▸ YOUR INSTRUCTIONS:
Output exactly the lines below, starting with the line that has "ATOM 74 C C" and going on through the line that has "ATOM 84 C CA", both included, and no other lines.

▸ GIVEN DATA:
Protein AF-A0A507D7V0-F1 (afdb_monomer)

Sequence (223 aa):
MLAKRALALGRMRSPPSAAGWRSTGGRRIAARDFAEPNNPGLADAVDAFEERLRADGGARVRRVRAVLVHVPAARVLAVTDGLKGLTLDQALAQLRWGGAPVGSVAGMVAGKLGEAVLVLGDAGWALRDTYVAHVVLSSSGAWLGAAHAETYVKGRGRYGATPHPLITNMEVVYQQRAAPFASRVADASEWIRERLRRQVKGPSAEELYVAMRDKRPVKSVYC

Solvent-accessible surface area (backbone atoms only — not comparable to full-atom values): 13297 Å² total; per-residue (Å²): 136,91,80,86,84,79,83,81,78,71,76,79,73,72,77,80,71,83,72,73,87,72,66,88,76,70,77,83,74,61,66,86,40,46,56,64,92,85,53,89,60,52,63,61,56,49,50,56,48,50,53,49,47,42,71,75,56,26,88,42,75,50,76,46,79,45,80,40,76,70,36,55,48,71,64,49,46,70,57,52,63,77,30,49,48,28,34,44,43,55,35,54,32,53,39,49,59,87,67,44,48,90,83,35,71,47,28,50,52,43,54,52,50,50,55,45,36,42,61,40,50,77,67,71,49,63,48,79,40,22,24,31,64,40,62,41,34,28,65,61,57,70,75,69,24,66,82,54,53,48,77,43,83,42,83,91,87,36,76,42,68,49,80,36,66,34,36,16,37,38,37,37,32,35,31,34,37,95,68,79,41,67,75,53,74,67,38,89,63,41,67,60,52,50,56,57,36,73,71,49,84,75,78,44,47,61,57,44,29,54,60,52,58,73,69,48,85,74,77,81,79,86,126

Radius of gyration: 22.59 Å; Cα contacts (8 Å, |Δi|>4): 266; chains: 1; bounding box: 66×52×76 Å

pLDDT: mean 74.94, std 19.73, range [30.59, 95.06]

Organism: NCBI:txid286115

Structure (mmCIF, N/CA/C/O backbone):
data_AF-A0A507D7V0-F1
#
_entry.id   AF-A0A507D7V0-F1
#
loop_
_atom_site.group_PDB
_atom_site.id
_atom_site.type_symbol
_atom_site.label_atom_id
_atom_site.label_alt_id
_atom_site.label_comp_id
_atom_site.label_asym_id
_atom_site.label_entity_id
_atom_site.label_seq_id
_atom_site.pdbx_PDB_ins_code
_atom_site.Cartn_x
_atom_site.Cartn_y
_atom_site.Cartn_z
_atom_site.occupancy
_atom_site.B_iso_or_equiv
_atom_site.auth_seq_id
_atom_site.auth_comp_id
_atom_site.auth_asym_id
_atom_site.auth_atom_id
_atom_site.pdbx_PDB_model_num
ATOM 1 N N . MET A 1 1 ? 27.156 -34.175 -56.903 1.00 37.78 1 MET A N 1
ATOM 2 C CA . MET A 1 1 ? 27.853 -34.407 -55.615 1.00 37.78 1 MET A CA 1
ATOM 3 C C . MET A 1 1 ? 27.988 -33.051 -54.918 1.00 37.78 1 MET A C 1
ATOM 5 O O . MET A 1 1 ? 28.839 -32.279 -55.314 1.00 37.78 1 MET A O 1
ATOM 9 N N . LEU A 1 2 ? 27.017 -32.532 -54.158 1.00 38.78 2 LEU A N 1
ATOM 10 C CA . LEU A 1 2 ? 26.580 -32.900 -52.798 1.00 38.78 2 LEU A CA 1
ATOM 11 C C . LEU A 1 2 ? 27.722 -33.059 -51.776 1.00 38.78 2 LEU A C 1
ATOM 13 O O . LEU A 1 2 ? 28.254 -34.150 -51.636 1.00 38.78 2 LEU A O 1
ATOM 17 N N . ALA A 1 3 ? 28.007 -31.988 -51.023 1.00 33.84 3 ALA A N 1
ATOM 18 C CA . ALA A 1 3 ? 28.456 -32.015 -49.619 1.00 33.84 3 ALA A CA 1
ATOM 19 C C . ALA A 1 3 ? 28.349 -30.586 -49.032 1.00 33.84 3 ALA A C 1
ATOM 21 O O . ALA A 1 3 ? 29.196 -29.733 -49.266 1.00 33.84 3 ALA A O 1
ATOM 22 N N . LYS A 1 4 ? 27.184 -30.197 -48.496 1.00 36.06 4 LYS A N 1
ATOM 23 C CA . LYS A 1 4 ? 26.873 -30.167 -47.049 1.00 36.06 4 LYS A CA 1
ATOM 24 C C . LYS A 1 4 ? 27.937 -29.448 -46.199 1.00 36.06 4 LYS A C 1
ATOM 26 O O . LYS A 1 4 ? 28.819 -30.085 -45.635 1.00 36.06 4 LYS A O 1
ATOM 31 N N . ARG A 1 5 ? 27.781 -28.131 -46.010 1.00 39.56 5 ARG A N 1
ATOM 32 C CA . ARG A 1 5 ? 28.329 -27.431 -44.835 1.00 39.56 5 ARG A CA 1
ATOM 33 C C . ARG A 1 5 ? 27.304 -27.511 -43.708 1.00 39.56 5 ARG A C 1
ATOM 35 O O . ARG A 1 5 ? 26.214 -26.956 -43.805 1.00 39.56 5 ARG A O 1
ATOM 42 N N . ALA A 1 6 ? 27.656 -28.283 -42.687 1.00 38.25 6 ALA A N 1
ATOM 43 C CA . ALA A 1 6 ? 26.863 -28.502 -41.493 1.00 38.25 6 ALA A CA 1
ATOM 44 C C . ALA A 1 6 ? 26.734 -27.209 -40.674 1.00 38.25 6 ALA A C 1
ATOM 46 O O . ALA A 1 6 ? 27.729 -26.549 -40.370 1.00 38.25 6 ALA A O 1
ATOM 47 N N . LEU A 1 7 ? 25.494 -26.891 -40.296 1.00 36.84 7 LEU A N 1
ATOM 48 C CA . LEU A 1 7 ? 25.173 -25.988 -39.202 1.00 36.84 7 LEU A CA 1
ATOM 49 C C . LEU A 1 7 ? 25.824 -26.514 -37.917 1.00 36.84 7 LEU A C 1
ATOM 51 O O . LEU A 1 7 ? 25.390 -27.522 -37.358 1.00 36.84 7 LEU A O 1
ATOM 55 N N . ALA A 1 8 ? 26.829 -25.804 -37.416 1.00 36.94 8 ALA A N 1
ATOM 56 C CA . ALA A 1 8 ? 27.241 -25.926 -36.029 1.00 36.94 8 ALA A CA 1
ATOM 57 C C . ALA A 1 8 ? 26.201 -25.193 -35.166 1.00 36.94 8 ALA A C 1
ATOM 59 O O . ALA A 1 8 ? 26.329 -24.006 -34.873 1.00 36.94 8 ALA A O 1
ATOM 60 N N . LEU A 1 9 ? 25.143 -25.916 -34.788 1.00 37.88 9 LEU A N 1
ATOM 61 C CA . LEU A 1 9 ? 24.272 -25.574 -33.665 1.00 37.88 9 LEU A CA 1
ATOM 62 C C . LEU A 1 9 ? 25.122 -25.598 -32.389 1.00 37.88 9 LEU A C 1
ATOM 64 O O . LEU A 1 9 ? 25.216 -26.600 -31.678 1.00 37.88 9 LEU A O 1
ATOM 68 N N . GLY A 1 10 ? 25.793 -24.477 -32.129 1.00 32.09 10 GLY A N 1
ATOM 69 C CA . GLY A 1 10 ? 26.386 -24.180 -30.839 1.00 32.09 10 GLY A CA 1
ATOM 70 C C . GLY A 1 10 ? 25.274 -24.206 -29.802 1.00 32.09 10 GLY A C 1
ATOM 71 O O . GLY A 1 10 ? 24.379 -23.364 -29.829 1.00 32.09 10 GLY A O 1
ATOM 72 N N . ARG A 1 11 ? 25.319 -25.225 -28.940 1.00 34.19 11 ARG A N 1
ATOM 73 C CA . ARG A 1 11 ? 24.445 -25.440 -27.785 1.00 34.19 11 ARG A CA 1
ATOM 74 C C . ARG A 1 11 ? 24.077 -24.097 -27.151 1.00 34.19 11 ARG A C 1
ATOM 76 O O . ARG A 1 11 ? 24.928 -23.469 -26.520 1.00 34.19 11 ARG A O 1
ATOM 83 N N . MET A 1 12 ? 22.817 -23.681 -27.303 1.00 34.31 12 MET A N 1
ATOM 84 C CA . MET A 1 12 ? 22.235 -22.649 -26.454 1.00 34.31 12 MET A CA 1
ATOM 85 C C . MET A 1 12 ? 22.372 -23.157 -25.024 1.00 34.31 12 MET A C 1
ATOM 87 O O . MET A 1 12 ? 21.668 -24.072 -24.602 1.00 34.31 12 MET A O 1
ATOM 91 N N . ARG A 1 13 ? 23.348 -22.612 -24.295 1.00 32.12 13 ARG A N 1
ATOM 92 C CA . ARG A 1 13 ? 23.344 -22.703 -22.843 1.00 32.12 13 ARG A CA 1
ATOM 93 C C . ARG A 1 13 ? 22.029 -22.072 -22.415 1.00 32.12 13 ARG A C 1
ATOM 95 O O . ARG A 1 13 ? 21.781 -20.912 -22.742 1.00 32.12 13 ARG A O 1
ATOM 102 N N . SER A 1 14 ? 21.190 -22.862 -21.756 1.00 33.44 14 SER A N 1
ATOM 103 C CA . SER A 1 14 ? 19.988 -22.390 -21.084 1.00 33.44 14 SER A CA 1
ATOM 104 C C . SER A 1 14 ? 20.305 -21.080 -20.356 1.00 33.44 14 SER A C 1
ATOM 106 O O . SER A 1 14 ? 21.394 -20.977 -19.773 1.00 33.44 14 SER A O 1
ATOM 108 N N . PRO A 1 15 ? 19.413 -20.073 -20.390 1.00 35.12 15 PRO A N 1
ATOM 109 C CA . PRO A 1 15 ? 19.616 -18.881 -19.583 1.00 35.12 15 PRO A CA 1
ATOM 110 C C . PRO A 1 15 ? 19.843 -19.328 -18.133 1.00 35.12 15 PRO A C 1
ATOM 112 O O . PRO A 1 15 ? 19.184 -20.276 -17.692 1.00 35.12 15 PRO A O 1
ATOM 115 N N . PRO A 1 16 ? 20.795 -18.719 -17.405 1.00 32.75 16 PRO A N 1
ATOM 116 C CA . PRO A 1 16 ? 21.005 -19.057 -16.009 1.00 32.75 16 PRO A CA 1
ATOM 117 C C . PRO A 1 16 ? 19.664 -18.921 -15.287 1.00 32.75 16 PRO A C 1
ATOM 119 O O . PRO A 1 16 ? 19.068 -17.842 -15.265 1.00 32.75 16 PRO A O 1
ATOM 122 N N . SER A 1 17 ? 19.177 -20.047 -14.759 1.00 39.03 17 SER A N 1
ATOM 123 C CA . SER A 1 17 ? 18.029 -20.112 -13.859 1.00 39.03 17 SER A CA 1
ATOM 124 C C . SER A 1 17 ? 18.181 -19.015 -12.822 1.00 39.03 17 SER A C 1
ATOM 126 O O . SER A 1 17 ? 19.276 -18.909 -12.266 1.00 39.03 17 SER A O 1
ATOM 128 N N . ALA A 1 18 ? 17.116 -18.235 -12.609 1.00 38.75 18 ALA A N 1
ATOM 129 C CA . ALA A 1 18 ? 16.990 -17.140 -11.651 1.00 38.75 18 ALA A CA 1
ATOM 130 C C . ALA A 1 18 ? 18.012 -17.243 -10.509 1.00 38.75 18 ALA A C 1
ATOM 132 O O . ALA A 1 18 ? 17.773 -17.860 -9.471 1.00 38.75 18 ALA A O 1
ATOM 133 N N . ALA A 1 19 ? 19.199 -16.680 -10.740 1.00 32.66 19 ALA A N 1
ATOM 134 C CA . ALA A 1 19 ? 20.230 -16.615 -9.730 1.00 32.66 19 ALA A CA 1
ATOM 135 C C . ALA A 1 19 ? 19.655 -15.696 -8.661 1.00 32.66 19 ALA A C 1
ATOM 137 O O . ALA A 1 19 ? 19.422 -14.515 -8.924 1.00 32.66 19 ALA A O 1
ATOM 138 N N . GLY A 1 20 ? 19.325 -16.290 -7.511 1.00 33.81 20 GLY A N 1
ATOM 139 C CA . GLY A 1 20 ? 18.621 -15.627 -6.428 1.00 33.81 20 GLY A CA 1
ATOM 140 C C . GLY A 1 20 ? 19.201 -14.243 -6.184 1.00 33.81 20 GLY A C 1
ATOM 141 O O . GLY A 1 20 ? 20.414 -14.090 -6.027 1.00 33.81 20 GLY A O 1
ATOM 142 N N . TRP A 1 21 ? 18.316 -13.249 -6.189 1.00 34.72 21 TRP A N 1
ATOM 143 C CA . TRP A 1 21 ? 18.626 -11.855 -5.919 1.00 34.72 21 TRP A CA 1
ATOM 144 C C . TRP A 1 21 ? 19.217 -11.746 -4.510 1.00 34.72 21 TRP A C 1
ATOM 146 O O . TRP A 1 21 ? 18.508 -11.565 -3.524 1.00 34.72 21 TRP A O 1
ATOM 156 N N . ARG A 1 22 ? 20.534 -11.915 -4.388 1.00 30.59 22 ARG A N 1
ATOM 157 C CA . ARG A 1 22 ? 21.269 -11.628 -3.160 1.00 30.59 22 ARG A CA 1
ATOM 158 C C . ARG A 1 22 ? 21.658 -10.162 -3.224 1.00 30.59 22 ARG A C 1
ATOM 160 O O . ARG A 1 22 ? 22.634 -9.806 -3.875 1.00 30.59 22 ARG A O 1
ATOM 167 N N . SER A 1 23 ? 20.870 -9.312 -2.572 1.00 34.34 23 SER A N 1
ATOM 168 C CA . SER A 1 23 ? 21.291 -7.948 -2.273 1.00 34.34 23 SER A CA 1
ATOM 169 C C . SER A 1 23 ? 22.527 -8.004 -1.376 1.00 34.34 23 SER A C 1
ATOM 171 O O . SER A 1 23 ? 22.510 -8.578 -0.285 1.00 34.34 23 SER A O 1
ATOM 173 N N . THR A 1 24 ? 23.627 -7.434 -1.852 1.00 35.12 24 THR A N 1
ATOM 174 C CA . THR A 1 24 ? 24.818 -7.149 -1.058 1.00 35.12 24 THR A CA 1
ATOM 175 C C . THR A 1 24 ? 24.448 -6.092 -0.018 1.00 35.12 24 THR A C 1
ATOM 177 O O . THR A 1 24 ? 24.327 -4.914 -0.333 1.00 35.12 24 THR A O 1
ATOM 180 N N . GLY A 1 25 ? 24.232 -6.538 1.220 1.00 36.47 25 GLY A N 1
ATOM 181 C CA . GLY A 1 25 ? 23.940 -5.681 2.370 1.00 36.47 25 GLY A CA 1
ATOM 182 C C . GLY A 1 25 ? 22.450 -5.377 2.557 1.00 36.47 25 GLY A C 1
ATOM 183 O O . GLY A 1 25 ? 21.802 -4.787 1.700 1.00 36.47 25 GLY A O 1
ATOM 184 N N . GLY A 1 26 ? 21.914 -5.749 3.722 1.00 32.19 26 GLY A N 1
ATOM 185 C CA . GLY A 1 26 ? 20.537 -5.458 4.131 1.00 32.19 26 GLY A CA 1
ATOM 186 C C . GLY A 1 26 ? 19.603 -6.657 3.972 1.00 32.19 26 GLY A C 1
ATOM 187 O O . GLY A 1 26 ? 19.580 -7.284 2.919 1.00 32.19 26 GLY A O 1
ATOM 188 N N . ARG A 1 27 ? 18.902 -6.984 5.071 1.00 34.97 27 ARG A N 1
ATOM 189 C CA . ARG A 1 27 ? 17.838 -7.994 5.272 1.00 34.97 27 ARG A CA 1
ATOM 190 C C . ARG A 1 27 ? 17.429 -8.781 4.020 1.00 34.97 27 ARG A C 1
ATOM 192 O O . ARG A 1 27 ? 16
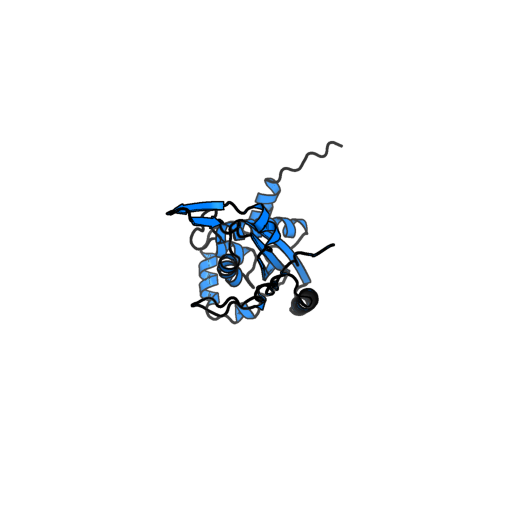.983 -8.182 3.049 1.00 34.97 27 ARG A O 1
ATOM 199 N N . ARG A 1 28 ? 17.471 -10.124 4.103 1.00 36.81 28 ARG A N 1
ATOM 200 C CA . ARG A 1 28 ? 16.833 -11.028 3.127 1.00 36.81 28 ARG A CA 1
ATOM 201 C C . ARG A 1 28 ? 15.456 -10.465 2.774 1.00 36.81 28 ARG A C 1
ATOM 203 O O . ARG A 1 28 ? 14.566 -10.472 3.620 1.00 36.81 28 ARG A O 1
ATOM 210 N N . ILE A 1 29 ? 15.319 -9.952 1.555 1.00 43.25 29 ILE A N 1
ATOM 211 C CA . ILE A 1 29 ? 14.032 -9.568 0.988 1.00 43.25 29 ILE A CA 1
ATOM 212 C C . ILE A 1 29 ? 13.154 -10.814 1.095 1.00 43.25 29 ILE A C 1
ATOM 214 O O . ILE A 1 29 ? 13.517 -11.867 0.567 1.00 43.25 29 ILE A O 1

▸ SOLVED EXERCISE:
ATOM 74 C C . ARG A 1 11 ? 24.077 -24.097 -27.151 1.00 34.19 11 ARG A C 1
ATOM 76 O O . ARG A 1 11 ? 24.928 -23.469 -26.520 1.00 34.19 11 ARG A O 1
ATOM 83 N N . MET A 1 12 ? 22.817 -23.681 -27.303 1.00 34.31 12 MET A N 1
ATOM 84 C CA . MET A 1 12 ? 22.235 -22.649 -26.454 1.00 34.31 12 MET A CA 1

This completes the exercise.